Background Occurrence of pulmonary arterial hypertension (PAH) in idiopathic inflammatory myopathies (IIM) without extensive interstitial lung disease (ILD) has been rarely described.

Objectives This study aimed to report all cases with association of PAH and IIM in the French Pulmonary Hypertension (PH) Registry, to identify IIM features associated with PAH, and to describe treatment modalities of these patients.

Methods All cases of IIM-PAH were retrieved from the French PH Registry, which gathers PAH patients prospectively enrolled by 21 referral centers across France. Patients were excluded if they had an extensive ILD or overlap syndrome. Characteristics of IIM-PAH patients were compared to a control group of IIM patients without PH.

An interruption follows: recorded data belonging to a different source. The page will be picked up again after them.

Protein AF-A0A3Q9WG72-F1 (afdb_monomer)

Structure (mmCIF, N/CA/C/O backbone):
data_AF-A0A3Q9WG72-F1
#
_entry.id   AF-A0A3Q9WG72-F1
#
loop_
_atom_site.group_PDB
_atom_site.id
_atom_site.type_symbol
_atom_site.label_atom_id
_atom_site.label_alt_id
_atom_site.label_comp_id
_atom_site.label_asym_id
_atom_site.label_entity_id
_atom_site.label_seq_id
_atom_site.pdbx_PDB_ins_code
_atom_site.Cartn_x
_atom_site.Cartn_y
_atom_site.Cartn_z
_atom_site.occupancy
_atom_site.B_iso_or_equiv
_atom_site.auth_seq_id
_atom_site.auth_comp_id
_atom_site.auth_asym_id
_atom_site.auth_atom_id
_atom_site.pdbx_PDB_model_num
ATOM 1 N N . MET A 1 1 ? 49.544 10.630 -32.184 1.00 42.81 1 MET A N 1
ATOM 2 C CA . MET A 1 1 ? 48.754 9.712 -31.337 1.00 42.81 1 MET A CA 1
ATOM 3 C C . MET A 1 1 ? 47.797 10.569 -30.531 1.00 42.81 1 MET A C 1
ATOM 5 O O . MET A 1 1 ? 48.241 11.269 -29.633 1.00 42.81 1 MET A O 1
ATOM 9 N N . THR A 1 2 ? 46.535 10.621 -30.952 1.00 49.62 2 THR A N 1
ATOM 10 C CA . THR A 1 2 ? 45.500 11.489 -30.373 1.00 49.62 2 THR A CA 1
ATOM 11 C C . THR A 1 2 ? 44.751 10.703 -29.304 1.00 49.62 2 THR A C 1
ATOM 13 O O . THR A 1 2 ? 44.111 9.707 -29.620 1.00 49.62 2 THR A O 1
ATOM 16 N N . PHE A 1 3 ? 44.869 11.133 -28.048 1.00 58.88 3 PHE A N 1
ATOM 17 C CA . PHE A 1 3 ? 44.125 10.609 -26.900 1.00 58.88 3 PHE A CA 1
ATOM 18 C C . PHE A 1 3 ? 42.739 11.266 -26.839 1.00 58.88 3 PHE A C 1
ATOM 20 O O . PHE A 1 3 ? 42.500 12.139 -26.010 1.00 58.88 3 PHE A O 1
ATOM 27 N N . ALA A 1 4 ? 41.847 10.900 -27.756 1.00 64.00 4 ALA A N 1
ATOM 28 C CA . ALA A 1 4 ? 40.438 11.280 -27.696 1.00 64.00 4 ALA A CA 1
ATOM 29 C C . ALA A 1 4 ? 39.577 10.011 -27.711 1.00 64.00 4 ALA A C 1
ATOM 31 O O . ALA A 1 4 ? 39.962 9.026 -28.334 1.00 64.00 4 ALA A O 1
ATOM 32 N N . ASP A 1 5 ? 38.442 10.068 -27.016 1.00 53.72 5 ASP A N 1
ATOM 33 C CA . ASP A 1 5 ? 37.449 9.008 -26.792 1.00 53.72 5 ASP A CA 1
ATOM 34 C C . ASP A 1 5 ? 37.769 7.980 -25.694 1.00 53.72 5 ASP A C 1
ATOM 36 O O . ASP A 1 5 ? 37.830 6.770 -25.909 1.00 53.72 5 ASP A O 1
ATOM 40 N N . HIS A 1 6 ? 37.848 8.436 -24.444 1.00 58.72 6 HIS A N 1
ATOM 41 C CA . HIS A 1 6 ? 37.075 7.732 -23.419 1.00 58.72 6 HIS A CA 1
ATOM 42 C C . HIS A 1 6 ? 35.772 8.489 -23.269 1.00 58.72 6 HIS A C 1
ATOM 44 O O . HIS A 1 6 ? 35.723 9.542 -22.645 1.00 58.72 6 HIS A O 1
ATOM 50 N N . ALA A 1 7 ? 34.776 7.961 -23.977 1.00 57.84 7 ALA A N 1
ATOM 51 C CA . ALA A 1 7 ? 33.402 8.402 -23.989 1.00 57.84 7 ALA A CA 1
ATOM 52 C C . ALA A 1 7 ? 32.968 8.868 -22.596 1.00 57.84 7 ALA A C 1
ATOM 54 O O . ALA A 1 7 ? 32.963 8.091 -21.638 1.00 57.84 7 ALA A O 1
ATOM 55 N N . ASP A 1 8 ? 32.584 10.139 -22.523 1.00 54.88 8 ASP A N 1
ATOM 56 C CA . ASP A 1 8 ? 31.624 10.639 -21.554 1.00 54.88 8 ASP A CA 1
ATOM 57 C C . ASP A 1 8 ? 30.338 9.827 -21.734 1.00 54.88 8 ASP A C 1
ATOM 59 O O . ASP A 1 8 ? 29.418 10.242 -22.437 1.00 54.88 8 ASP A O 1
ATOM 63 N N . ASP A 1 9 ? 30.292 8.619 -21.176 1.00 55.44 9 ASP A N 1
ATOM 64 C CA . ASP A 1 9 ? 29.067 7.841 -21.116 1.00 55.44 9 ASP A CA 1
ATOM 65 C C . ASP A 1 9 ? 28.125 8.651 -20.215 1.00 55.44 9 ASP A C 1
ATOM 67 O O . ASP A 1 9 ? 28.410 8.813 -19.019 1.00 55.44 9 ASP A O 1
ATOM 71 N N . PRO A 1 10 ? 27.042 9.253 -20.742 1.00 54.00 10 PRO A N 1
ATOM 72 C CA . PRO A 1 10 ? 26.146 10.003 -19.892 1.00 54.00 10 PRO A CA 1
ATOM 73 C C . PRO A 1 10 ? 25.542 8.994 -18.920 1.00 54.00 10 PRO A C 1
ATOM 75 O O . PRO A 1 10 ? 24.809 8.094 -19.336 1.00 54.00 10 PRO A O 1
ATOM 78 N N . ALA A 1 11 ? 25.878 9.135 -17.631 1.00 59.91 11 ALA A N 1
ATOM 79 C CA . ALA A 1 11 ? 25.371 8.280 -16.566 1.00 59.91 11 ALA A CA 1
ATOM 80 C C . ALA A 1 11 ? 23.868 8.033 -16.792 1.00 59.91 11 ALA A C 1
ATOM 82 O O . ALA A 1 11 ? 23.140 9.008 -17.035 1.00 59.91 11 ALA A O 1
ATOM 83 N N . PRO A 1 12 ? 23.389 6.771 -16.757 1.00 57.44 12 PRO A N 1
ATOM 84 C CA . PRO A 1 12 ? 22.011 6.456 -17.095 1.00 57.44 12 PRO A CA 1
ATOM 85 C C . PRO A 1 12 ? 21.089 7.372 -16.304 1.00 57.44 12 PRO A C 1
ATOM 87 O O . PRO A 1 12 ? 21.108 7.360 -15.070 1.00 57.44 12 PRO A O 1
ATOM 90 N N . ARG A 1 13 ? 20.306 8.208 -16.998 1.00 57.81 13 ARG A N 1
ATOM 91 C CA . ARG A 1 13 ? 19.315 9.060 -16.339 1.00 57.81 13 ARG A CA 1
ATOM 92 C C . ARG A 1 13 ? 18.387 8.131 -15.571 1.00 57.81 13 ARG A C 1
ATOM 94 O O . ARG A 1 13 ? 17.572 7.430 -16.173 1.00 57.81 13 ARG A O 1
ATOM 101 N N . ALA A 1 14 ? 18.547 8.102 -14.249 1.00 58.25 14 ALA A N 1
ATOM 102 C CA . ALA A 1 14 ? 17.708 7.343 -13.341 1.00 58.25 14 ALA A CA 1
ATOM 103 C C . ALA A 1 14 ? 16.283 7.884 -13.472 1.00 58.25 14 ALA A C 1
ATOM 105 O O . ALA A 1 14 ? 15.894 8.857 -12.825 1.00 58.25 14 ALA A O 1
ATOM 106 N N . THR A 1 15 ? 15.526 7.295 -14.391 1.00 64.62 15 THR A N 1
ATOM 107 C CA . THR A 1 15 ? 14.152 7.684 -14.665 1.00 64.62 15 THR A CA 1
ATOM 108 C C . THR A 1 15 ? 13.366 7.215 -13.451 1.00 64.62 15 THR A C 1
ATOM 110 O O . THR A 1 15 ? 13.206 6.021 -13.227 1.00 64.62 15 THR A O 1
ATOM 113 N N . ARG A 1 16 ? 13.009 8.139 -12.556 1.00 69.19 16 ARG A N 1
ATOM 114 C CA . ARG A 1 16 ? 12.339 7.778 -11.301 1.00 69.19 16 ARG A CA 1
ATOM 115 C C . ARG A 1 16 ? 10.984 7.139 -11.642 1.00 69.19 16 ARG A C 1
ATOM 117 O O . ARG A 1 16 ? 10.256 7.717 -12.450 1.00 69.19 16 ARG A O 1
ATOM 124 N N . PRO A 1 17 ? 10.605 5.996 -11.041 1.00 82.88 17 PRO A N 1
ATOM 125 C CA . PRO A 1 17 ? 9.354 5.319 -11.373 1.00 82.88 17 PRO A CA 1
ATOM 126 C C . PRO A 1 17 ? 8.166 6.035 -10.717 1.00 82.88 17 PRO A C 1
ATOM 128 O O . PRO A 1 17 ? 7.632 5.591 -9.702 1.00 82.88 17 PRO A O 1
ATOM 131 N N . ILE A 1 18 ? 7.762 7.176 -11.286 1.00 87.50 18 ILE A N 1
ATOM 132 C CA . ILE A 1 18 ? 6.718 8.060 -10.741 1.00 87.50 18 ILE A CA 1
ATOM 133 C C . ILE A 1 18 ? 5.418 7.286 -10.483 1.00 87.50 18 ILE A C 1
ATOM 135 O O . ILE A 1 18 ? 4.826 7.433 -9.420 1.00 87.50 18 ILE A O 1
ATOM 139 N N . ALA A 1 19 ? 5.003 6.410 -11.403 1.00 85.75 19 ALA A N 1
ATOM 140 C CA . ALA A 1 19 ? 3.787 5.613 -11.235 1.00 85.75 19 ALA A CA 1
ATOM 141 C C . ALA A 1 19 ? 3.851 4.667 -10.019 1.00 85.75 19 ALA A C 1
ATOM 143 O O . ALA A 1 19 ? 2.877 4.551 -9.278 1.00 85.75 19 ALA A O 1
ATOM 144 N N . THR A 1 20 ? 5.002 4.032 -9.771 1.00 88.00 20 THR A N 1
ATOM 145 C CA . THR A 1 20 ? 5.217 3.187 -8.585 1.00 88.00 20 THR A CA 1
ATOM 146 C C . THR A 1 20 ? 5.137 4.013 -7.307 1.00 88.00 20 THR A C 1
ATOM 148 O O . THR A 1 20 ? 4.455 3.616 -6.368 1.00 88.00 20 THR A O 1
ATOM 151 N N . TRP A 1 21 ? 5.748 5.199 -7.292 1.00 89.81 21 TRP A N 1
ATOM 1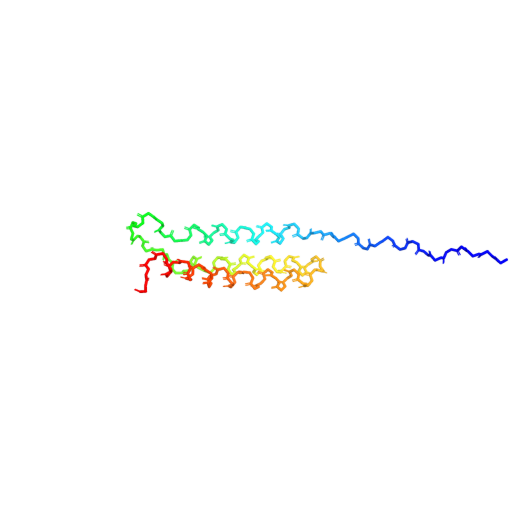52 C CA . TRP A 1 21 ? 5.651 6.127 -6.164 1.00 89.81 21 TRP A CA 1
ATOM 153 C C . TRP A 1 21 ? 4.216 6.571 -5.879 1.00 89.81 21 TRP A C 1
ATOM 155 O O . TRP A 1 21 ? 3.795 6.566 -4.725 1.00 89.81 21 TRP A O 1
ATOM 165 N N . VAL A 1 22 ? 3.451 6.912 -6.920 1.00 92.06 22 VAL A N 1
ATOM 166 C CA . VAL A 1 22 ? 2.037 7.292 -6.786 1.00 92.06 22 VAL A CA 1
ATOM 167 C C . VAL A 1 22 ? 1.225 6.146 -6.183 1.00 92.06 22 VAL A C 1
ATOM 169 O O . VAL A 1 22 ? 0.434 6.382 -5.275 1.00 92.06 22 VAL A O 1
ATOM 172 N N . LEU A 1 23 ? 1.446 4.903 -6.622 1.00 90.25 23 LEU A N 1
ATOM 173 C CA . LEU A 1 23 ? 0.743 3.736 -6.079 1.00 90.25 23 LEU A CA 1
ATOM 174 C C . LEU A 1 23 ? 1.140 3.422 -4.634 1.00 90.25 23 LEU A C 1
ATOM 176 O O . LEU A 1 23 ? 0.273 3.092 -3.827 1.00 90.25 23 LEU A O 1
ATOM 180 N N . MET A 1 24 ? 2.417 3.575 -4.282 1.00 89.62 24 MET A N 1
ATOM 181 C CA . MET A 1 24 ? 2.880 3.431 -2.900 1.00 89.62 24 MET A CA 1
ATOM 182 C C . MET A 1 24 ? 2.259 4.495 -1.985 1.00 89.62 24 MET A C 1
ATOM 184 O O . MET A 1 24 ? 1.793 4.170 -0.890 1.00 89.62 24 MET A O 1
ATOM 188 N N . LEU A 1 25 ? 2.199 5.751 -2.435 1.00 92.81 25 LEU A N 1
ATOM 189 C CA . LEU A 1 25 ? 1.574 6.838 -1.680 1.00 92.81 25 LEU A CA 1
ATOM 190 C C . LEU A 1 25 ? 0.063 6.624 -1.544 1.00 92.81 25 LEU A C 1
ATOM 192 O O . LEU A 1 25 ? -0.480 6.768 -0.452 1.00 92.81 25 LEU A O 1
ATOM 196 N N . LEU A 1 26 ? -0.606 6.198 -2.618 1.00 92.56 26 LEU A N 1
ATOM 197 C CA . LEU A 1 26 ? -2.024 5.851 -2.585 1.00 92.56 26 LEU A CA 1
ATOM 198 C C . LEU A 1 26 ? -2.299 4.705 -1.602 1.00 92.56 26 LEU A C 1
ATOM 200 O O . LEU A 1 26 ? -3.246 4.790 -0.824 1.00 92.56 26 LEU A O 1
ATOM 204 N N . ALA A 1 27 ? -1.454 3.671 -1.580 1.00 90.44 27 ALA A N 1
ATOM 205 C CA . ALA A 1 27 ? -1.566 2.577 -0.619 1.00 90.44 27 ALA A CA 1
ATOM 206 C C . ALA A 1 27 ? -1.469 3.080 0.828 1.00 90.44 27 ALA A C 1
ATOM 208 O O . ALA A 1 27 ? -2.271 2.677 1.666 1.00 90.44 27 ALA A O 1
ATOM 209 N N . ALA A 1 28 ? -0.544 4.002 1.111 1.00 90.50 28 ALA A N 1
ATOM 210 C CA . ALA A 1 28 ? -0.403 4.596 2.438 1.00 90.50 28 ALA A CA 1
ATOM 211 C C . ALA A 1 28 ? -1.644 5.412 2.843 1.00 90.50 28 ALA A C 1
ATOM 213 O O . ALA A 1 28 ? -2.126 5.284 3.966 1.00 90.50 28 ALA A O 1
ATOM 214 N N . VAL A 1 29 ? -2.208 6.197 1.919 1.00 92.56 29 VAL A N 1
ATOM 215 C CA . VAL A 1 29 ? -3.445 6.961 2.155 1.00 92.56 29 VAL A CA 1
ATOM 216 C C . VAL A 1 29 ? -4.622 6.030 2.446 1.00 92.56 29 VAL A C 1
ATOM 218 O O . VAL A 1 29 ? -5.353 6.249 3.409 1.00 92.56 29 VAL A O 1
ATOM 221 N N . VAL A 1 30 ? -4.786 4.959 1.663 1.00 89.38 30 VAL A N 1
ATOM 222 C CA . VAL A 1 30 ? -5.840 3.957 1.895 1.00 89.38 30 VAL A CA 1
ATOM 223 C C . VAL A 1 30 ? -5.705 3.336 3.285 1.00 89.38 30 VAL A C 1
ATOM 225 O O . VAL A 1 30 ? -6.695 3.211 4.003 1.00 89.38 30 VAL A O 1
ATOM 228 N N . VAL A 1 31 ? -4.482 2.986 3.683 1.00 88.56 31 VAL A N 1
ATOM 229 C CA . VAL A 1 31 ? -4.179 2.407 5.000 1.00 88.56 31 VAL A CA 1
ATOM 230 C C . VAL A 1 31 ? -4.513 3.365 6.127 1.00 88.56 31 VAL A C 1
ATOM 232 O O . VAL A 1 31 ? -5.066 2.941 7.133 1.00 88.56 31 VAL A O 1
ATOM 235 N N . LEU A 1 32 ? -4.246 4.656 5.952 1.00 87.88 32 LEU A N 1
ATOM 236 C CA . LEU A 1 32 ? -4.570 5.653 6.963 1.00 87.88 32 LEU A CA 1
ATOM 237 C C . LEU A 1 32 ? -6.081 5.874 7.098 1.00 87.88 32 LEU A C 1
ATOM 239 O O . LEU A 1 32 ? -6.545 6.217 8.174 1.00 87.88 32 LEU A O 1
ATOM 243 N N . ILE A 1 33 ? -6.864 5.666 6.040 1.00 87.56 33 ILE A N 1
ATOM 244 C CA . ILE A 1 33 ? -8.324 5.855 6.067 1.00 87.56 33 ILE A CA 1
ATOM 245 C C . ILE A 1 33 ? -9.052 4.589 6.545 1.00 87.56 33 ILE A C 1
ATOM 247 O O . ILE A 1 33 ? -10.231 4.666 6.890 1.00 87.56 33 ILE A O 1
ATOM 251 N N . LEU A 1 34 ? -8.389 3.427 6.556 1.00 85.00 34 LEU A N 1
ATOM 252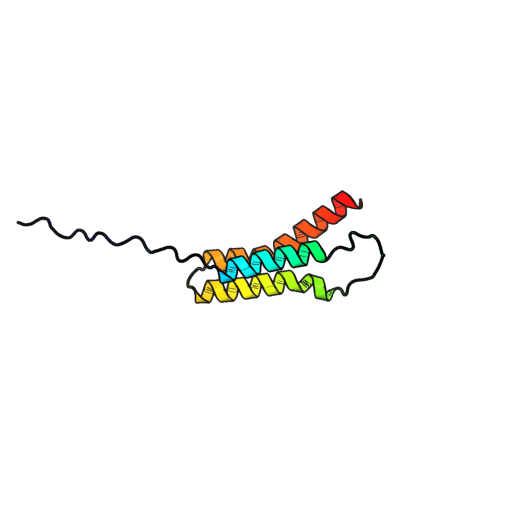 C CA . LEU A 1 34 ? -8.967 2.139 6.957 1.00 85.00 34 LEU A CA 1
ATOM 253 C C . LEU A 1 34 ? -9.500 2.119 8.402 1.00 85.00 34 LEU A C 1
ATOM 255 O O . LEU A 1 34 ? -10.621 1.642 8.583 1.00 85.00 34 LEU A O 1
ATOM 259 N N . PRO A 1 35 ? -8.768 2.612 9.416 1.00 83.75 35 PRO A N 1
ATOM 260 C CA . PRO A 1 35 ? -9.252 2.606 10.788 1.00 83.75 35 PRO A CA 1
ATOM 261 C C . PRO A 1 35 ? -10.468 3.505 10.967 1.00 83.75 35 PRO A C 1
ATOM 263 O O . PRO A 1 35 ? -10.623 4.543 10.317 1.00 83.75 35 PRO A O 1
ATOM 266 N N . ASP A 1 36 ? -11.329 3.108 11.894 1.00 82.88 36 ASP A N 1
ATOM 267 C CA . ASP A 1 36 ? -12.398 3.966 12.372 1.00 82.88 36 ASP A CA 1
ATOM 268 C C . ASP A 1 36 ? -11.872 4.904 13.460 1.00 82.88 36 ASP A C 1
ATOM 270 O O . ASP A 1 36 ? -12.003 4.653 14.656 1.00 82.88 36 ASP A O 1
ATOM 274 N N . TRP A 1 37 ? -11.265 6.006 13.028 1.00 82.06 37 TRP A N 1
ATOM 275 C CA . TRP A 1 37 ? -10.756 7.032 13.937 1.00 82.06 37 TRP A CA 1
ATOM 276 C C . TRP A 1 37 ? -11.851 7.727 14.751 1.00 82.06 37 TRP A C 1
ATOM 278 O O . TRP A 1 37 ? -11.559 8.300 15.795 1.00 82.06 37 TRP A O 1
ATOM 288 N N . ALA A 1 38 ? -13.099 7.696 14.277 1.00 82.81 38 ALA A N 1
ATOM 289 C CA . ALA A 1 38 ? -14.231 8.337 14.935 1.00 82.81 38 ALA A CA 1
ATOM 290 C C . ALA A 1 38 ? -14.901 7.434 15.986 1.00 82.81 38 ALA A C 1
ATOM 292 O O . ALA A 1 38 ? -15.806 7.892 16.681 1.00 82.81 38 ALA A O 1
ATOM 293 N N . GLY A 1 39 ? -14.476 6.170 16.114 1.00 77.50 39 GLY A N 1
ATOM 294 C CA . GLY A 1 39 ? -15.021 5.237 17.102 1.00 77.50 39 GLY A CA 1
ATOM 295 C C . GLY A 1 39 ? -16.501 4.909 16.887 1.00 77.50 39 GLY A C 1
ATOM 296 O O . GLY A 1 39 ? -17.199 4.554 17.832 1.00 77.50 39 GLY A O 1
ATOM 297 N N . THR A 1 40 ? -16.994 5.032 15.653 1.00 81.31 40 THR A N 1
ATOM 298 C CA . THR A 1 40 ? -18.380 4.716 15.273 1.00 81.31 40 THR A CA 1
ATOM 299 C C . THR A 1 40 ? -18.737 3.238 15.452 1.00 81.31 40 THR A C 1
ATOM 301 O O . THR A 1 40 ? -19.917 2.897 15.492 1.00 81.31 40 THR A O 1
ATOM 304 N N . GLY A 1 41 ? -17.736 2.353 15.536 1.00 76.25 41 GLY A N 1
ATOM 305 C CA . GLY A 1 41 ? -17.922 0.908 15.675 1.00 76.25 41 GLY A CA 1
ATOM 306 C C . GLY A 1 41 ? -18.431 0.242 14.395 1.00 76.25 41 GLY A C 1
ATOM 307 O O . GLY A 1 41 ? -18.841 -0.917 14.425 1.00 76.25 41 GLY A O 1
ATOM 308 N N . SER A 1 42 ? -18.421 0.963 13.269 1.00 77.69 42 SER A N 1
ATOM 309 C CA . SER A 1 42 ? -18.915 0.453 11.995 1.00 77.69 42 SER A CA 1
ATOM 310 C C . SER A 1 42 ? -17.961 -0.616 11.446 1.00 77.69 42 SER A C 1
ATOM 312 O O . SER A 1 42 ? -16.795 -0.313 11.158 1.00 77.69 42 SER A O 1
ATOM 314 N N . PRO A 1 43 ? -18.411 -1.875 11.290 1.00 71.38 43 PRO A N 1
ATOM 315 C CA . PRO A 1 43 ? -17.550 -2.945 10.816 1.00 71.38 43 PRO A CA 1
ATOM 316 C C . PRO A 1 43 ? -17.200 -2.708 9.348 1.00 71.38 43 PRO A C 1
ATOM 318 O O . PRO A 1 43 ? -18.057 -2.754 8.462 1.00 71.38 43 PRO A O 1
ATOM 321 N N . ARG A 1 44 ? -15.915 -2.475 9.067 1.00 79.00 44 ARG A N 1
ATOM 322 C CA . ARG A 1 44 ? -15.431 -2.431 7.687 1.00 79.00 44 ARG A CA 1
ATOM 323 C C . ARG A 1 44 ? -15.243 -3.848 7.151 1.00 79.00 44 ARG A C 1
ATOM 325 O O . ARG A 1 44 ? -14.729 -4.703 7.874 1.00 79.00 44 ARG A O 1
ATOM 332 N N . PRO A 1 45 ? -15.602 -4.113 5.884 1.00 83.88 45 PRO A N 1
ATOM 333 C CA . PRO A 1 45 ? -15.385 -5.425 5.296 1.00 83.88 45 PRO A CA 1
ATOM 334 C C . PRO A 1 45 ? -13.900 -5.810 5.321 1.00 83.88 45 PRO A C 1
ATOM 336 O O . PRO A 1 45 ? -13.039 -5.025 4.922 1.00 83.88 45 PRO A O 1
ATOM 339 N N . THR A 1 46 ? -13.592 -7.044 5.720 1.00 82.19 46 THR A N 1
ATOM 340 C CA . THR A 1 46 ? -12.205 -7.527 5.854 1.00 82.19 46 THR A CA 1
ATOM 341 C C . THR A 1 46 ? -11.423 -7.474 4.535 1.00 82.19 46 THR A C 1
ATOM 343 O O . THR A 1 46 ? -10.207 -7.305 4.537 1.00 82.19 46 THR A O 1
ATOM 346 N N . TRP A 1 47 ? -12.102 -7.551 3.386 1.00 84.56 47 TRP A N 1
ATOM 347 C CA . TRP A 1 47 ? -11.449 -7.478 2.075 1.00 84.56 47 TRP A CA 1
ATOM 348 C C . TRP A 1 47 ? -10.782 -6.120 1.801 1.00 84.56 47 TRP A C 1
ATOM 350 O O . TRP A 1 47 ? -9.842 -6.057 1.011 1.00 84.56 47 TRP A O 1
ATOM 360 N N . VAL A 1 48 ? -11.207 -5.035 2.463 1.00 86.19 48 VAL A N 1
ATOM 361 C CA . VAL A 1 48 ? -10.639 -3.689 2.250 1.00 86.19 48 VAL A CA 1
ATOM 362 C C . VAL A 1 48 ? -9.171 -3.635 2.704 1.00 86.19 48 VAL A C 1
ATOM 364 O O . VAL A 1 48 ? -8.367 -2.912 2.118 1.00 86.19 48 VAL A O 1
ATOM 367 N N . PHE A 1 49 ? -8.770 -4.480 3.662 1.00 84.56 49 PHE A N 1
ATOM 368 C CA . PHE A 1 49 ? -7.372 -4.625 4.086 1.00 84.56 49 PHE A CA 1
ATOM 369 C C . PHE A 1 49 ? -6.466 -5.251 3.012 1.00 84.56 49 PHE A C 1
ATOM 371 O O . PHE A 1 49 ? -5.246 -5.159 3.120 1.00 84.56 49 PHE A O 1
ATOM 378 N N . ALA A 1 50 ? -7.025 -5.849 1.954 1.00 87.50 50 ALA A N 1
ATOM 379 C CA . ALA A 1 50 ? -6.241 -6.350 0.825 1.00 87.50 50 ALA A CA 1
ATOM 380 C C . ALA A 1 50 ? -5.858 -5.244 -0.177 1.00 87.50 50 ALA A C 1
ATOM 382 O O . ALA A 1 50 ? -4.911 -5.417 -0.943 1.00 87.50 50 ALA A O 1
ATOM 383 N N . ILE A 1 51 ? -6.546 -4.093 -0.175 1.00 90.31 51 ILE A N 1
ATOM 384 C CA . ILE A 1 51 ? -6.306 -2.998 -1.134 1.00 90.31 51 ILE A CA 1
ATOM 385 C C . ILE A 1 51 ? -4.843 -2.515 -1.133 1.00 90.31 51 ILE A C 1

Results Among the 5223 PAH patients in the Registry, 34 had a diagnosis of IIM. Among them, 3 IIM-PAH patients had no sign of extensive ILD or overlap syndrome, and were included in this study. In these patients, dermatomyositis (DM) was the only identified IIM. Two of them had a myopathic DM, confirmed by electromyography and biopsy. The last patient had an amyopathic DM, associated with anti-Ku antibodies. Pre-capillary PH was hemodynamically proven in all patients. PAH always developed after IIM onset, was severe in all cases, and led to a marked functional impairment.

By pooling our cases with 6 previously reported patients, and comparing them to a control cohort of 35 IIM patients without PH, we identify several IIM characteristics possibly associated with PAH occurrence, including DM subtype (78% vs. 46%, p=0.02), skin involvement (p=0.04), anti-SSA antibodies (p=0.05) and peripheral microangiopathy (p=0.06).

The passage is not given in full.